Action item: In the entries below, find the line with "ATOM 3 C C ." and the line with "ATOM 30 C CA". Print those two and everything between them exactly, and nothing else.

Source data:
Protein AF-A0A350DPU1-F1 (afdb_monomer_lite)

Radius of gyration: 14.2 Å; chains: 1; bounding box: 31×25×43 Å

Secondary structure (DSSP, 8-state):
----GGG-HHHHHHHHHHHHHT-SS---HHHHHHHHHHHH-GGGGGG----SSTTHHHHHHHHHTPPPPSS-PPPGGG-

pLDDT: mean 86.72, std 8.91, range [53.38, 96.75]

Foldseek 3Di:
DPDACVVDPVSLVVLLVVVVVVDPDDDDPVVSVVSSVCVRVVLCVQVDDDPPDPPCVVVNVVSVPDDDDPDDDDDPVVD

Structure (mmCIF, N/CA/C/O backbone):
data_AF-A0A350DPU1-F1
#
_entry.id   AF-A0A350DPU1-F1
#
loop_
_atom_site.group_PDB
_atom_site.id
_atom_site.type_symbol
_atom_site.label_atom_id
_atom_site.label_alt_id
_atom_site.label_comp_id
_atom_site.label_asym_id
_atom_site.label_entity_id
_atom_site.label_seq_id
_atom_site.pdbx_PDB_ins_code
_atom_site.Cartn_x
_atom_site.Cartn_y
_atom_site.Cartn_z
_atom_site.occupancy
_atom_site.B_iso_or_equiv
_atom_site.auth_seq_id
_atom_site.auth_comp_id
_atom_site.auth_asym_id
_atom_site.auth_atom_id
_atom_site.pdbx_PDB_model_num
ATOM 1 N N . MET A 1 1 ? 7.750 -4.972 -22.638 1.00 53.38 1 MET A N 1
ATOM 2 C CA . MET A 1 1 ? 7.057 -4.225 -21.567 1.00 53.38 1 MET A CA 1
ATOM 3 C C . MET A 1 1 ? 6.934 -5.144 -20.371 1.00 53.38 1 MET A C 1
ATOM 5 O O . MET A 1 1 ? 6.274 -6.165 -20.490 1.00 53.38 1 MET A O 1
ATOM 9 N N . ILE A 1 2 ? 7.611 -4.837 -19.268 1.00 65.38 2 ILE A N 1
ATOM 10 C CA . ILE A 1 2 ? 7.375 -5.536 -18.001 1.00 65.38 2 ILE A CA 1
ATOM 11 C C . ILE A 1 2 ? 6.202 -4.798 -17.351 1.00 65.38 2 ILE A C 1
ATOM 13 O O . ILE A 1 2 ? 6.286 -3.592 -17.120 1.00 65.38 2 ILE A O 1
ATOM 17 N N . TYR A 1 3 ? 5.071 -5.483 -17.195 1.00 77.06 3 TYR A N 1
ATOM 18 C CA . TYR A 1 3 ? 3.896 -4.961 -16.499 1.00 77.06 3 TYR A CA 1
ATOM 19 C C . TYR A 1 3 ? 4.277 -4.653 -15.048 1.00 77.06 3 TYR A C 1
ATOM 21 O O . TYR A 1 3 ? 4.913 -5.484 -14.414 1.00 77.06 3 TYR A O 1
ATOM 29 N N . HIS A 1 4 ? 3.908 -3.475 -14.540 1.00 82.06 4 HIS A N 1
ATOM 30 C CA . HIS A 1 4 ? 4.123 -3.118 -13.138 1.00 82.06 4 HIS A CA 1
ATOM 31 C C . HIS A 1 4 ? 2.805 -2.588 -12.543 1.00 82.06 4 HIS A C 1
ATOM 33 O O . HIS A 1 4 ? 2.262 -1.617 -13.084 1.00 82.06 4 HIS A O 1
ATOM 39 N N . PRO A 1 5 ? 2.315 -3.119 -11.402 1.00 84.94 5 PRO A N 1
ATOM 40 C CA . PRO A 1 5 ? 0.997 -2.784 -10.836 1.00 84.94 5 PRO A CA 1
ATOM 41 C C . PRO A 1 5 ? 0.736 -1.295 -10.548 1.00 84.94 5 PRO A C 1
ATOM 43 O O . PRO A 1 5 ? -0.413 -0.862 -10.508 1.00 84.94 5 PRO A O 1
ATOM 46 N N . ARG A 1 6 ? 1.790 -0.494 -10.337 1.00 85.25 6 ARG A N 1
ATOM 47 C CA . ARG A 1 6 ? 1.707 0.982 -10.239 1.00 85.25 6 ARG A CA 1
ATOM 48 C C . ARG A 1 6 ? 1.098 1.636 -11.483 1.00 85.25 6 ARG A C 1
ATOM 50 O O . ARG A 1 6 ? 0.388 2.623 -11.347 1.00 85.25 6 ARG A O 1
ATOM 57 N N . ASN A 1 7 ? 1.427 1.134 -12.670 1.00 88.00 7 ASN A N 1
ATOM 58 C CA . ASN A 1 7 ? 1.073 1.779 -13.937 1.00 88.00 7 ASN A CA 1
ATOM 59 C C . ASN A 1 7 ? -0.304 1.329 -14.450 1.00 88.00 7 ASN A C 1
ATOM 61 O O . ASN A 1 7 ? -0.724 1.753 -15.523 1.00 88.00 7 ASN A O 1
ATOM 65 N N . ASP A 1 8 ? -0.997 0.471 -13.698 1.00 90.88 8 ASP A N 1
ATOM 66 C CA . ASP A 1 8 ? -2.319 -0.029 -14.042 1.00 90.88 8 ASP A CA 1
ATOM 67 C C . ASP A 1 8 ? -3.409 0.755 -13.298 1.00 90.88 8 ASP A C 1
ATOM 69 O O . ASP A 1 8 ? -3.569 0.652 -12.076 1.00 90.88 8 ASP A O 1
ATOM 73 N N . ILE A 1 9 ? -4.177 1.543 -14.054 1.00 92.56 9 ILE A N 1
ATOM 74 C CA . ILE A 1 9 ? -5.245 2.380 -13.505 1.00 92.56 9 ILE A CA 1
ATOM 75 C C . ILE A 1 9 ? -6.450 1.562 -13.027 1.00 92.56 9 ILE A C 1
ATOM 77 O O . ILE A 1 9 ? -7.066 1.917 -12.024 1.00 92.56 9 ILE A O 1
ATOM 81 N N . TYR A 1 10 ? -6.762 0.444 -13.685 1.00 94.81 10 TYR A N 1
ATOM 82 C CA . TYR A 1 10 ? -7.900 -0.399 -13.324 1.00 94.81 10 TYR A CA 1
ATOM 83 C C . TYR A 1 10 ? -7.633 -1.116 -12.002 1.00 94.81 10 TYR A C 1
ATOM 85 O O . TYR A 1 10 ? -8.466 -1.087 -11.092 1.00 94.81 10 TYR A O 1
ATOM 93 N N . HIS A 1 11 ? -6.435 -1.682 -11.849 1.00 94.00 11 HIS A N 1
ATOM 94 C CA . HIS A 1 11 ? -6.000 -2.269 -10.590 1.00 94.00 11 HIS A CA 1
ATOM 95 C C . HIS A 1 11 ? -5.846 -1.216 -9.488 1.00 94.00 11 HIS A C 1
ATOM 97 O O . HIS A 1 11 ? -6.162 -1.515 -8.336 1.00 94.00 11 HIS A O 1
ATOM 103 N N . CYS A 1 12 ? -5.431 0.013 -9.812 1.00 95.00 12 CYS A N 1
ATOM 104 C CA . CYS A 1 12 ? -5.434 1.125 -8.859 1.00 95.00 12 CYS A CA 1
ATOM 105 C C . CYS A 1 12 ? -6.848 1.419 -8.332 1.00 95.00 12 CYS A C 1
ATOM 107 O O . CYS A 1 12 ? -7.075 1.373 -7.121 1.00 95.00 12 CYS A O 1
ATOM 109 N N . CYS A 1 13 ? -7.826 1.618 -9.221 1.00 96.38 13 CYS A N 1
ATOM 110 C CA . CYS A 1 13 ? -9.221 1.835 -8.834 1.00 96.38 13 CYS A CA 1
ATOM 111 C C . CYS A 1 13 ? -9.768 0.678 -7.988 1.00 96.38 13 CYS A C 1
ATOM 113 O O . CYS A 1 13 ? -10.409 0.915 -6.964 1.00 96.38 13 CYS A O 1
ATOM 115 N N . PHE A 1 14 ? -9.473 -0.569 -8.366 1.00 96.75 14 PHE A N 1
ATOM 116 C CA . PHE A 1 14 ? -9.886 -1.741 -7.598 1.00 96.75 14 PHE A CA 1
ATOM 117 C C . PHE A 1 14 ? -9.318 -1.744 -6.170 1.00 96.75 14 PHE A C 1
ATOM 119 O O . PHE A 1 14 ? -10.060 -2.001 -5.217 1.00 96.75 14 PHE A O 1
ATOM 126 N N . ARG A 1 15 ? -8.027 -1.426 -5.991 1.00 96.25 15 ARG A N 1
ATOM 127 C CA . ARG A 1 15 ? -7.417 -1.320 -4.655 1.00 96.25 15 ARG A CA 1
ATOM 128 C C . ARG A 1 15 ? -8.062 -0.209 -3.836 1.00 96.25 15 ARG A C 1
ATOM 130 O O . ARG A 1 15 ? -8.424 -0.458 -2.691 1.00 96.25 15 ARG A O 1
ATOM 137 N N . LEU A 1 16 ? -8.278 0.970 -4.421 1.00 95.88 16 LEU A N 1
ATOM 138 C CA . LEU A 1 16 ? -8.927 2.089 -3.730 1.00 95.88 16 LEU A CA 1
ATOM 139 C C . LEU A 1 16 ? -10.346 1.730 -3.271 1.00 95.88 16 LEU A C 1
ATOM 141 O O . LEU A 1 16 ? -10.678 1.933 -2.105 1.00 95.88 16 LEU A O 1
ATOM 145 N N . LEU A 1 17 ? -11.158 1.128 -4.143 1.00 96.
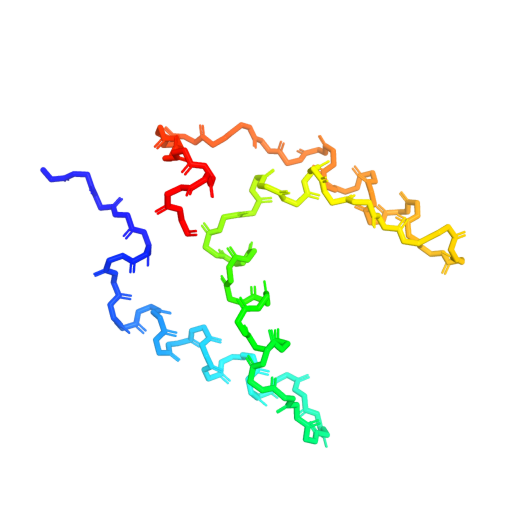25 17 LEU A N 1
ATOM 146 C CA . LEU A 1 17 ? -12.497 0.652 -3.784 1.00 96.25 17 LEU A CA 1
ATOM 147 C C . LEU A 1 17 ? -12.449 -0.415 -2.684 1.00 96.25 17 LEU A C 1
ATOM 149 O O . LEU A 1 17 ? -13.269 -0.391 -1.769 1.00 96.25 17 LEU A O 1
ATOM 153 N N . SER A 1 18 ? -11.472 -1.322 -2.739 1.00 96.12 18 SER A N 1
ATOM 154 C CA . SER A 1 18 ? -11.282 -2.357 -1.717 1.00 96.12 18 SER A CA 1
ATOM 155 C C . SER A 1 18 ? -10.895 -1.762 -0.360 1.00 96.12 18 SER A C 1
ATOM 157 O O . SER A 1 18 ? -11.418 -2.201 0.665 1.00 96.12 18 SER A O 1
ATOM 159 N N . ILE A 1 19 ? -10.031 -0.739 -0.341 1.00 95.56 19 ILE A N 1
ATOM 160 C CA . ILE A 1 19 ? -9.672 0.002 0.876 1.00 95.56 19 ILE A CA 1
ATOM 161 C C . ILE A 1 19 ? -10.920 0.673 1.447 1.00 95.56 19 ILE A C 1
ATOM 163 O O . ILE A 1 19 ? -11.243 0.451 2.609 1.00 95.56 19 ILE A O 1
ATOM 167 N N . LEU A 1 20 ? -11.651 1.437 0.633 1.00 95.19 20 LEU A N 1
ATOM 168 C CA . LEU A 1 20 ? -12.845 2.162 1.076 1.00 95.19 20 LEU A CA 1
ATOM 169 C C . LEU A 1 20 ? -13.941 1.222 1.589 1.00 95.19 20 LEU A C 1
ATOM 171 O O . LEU A 1 20 ? -14.575 1.522 2.593 1.00 95.19 20 LEU A O 1
ATOM 175 N N . LYS A 1 21 ? -14.125 0.060 0.952 1.00 95.75 21 LYS A N 1
ATOM 176 C CA . LYS A 1 21 ? -15.087 -0.960 1.391 1.00 95.75 21 LYS A CA 1
ATOM 177 C C . LYS A 1 21 ? -14.697 -1.631 2.713 1.00 95.75 21 LYS A C 1
ATOM 179 O O . LYS A 1 21 ? -15.570 -2.129 3.411 1.00 95.75 21 LYS A O 1
ATOM 184 N N . SER A 1 22 ? -13.407 -1.683 3.044 1.00 94.88 22 SER A N 1
ATOM 185 C CA . SER A 1 22 ? -12.905 -2.370 4.245 1.00 94.88 22 SER A CA 1
ATOM 186 C C . SER A 1 22 ? -12.978 -1.518 5.518 1.00 94.88 22 SER A C 1
ATOM 188 O O . SER A 1 22 ? -12.612 -2.000 6.588 1.00 94.88 22 SER A O 1
ATOM 190 N N . TYR A 1 23 ? -13.399 -0.256 5.414 1.00 92.31 23 TYR A N 1
ATOM 191 C CA . TYR A 1 23 ? -13.503 0.670 6.537 1.00 92.31 23 TYR A CA 1
ATOM 192 C C . TYR A 1 23 ? -14.958 1.080 6.766 1.00 92.31 23 TYR A C 1
ATOM 194 O O . TYR A 1 23 ? -15.575 1.703 5.911 1.00 92.31 23 TYR A O 1
ATOM 202 N N . ASP A 1 24 ? -15.465 0.824 7.971 1.00 90.00 24 ASP A N 1
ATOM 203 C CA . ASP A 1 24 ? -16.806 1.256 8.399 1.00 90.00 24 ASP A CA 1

Task answer:
ATOM 3 C C . MET A 1 1 ? 6.934 -5.144 -20.371 1.00 53.38 1 MET A C 1
ATOM 5 O O . MET A 1 1 ? 6.274 -6.165 -20.490 1.00 53.38 1 MET A O 1
ATOM 9 N N . ILE A 1 2 ? 7.611 -4.837 -19.268 1.00 65.38 2 ILE A N 1
ATOM 10 C CA . ILE A 1 2 ? 7.375 -5.536 -18.001 1.00 65.38 2 ILE A CA 1
ATOM 11 C C . ILE A 1 2 ? 6.202 -4.798 -17.351 1.00 65.38 2 ILE A C 1
ATOM 13 O O . ILE A 1 2 ? 6.286 -3.592 -17.120 1.00 65.38 2 ILE A O 1
ATOM 17 N N . TYR A 1 3 ? 5.071 -5.483 -17.195 1.00 77.06 3 TYR A N 1
ATOM 18 C CA . TYR A 1 3 ? 3.896 -4.961 -16.499 1.00 77.06 3 TYR A CA 1
ATOM 19 C C . TYR A 1 3 ? 4.277 -4.653 -15.048 1.00 77.06 3 TYR A C 1
ATOM 21 O O . TYR A 1 3 ? 4.913 -5.484 -14.414 1.00 77.06 3 TYR A O 1
ATOM 29 N N . HIS A 1 4 ? 3.908 -3.475 -14.540 1.00 82.06 4 HIS A N 1
ATOM 30 C CA . HIS A 1 4 ? 4.123 -3.118 -13.138 1.00 82.06 4 HIS A CA 1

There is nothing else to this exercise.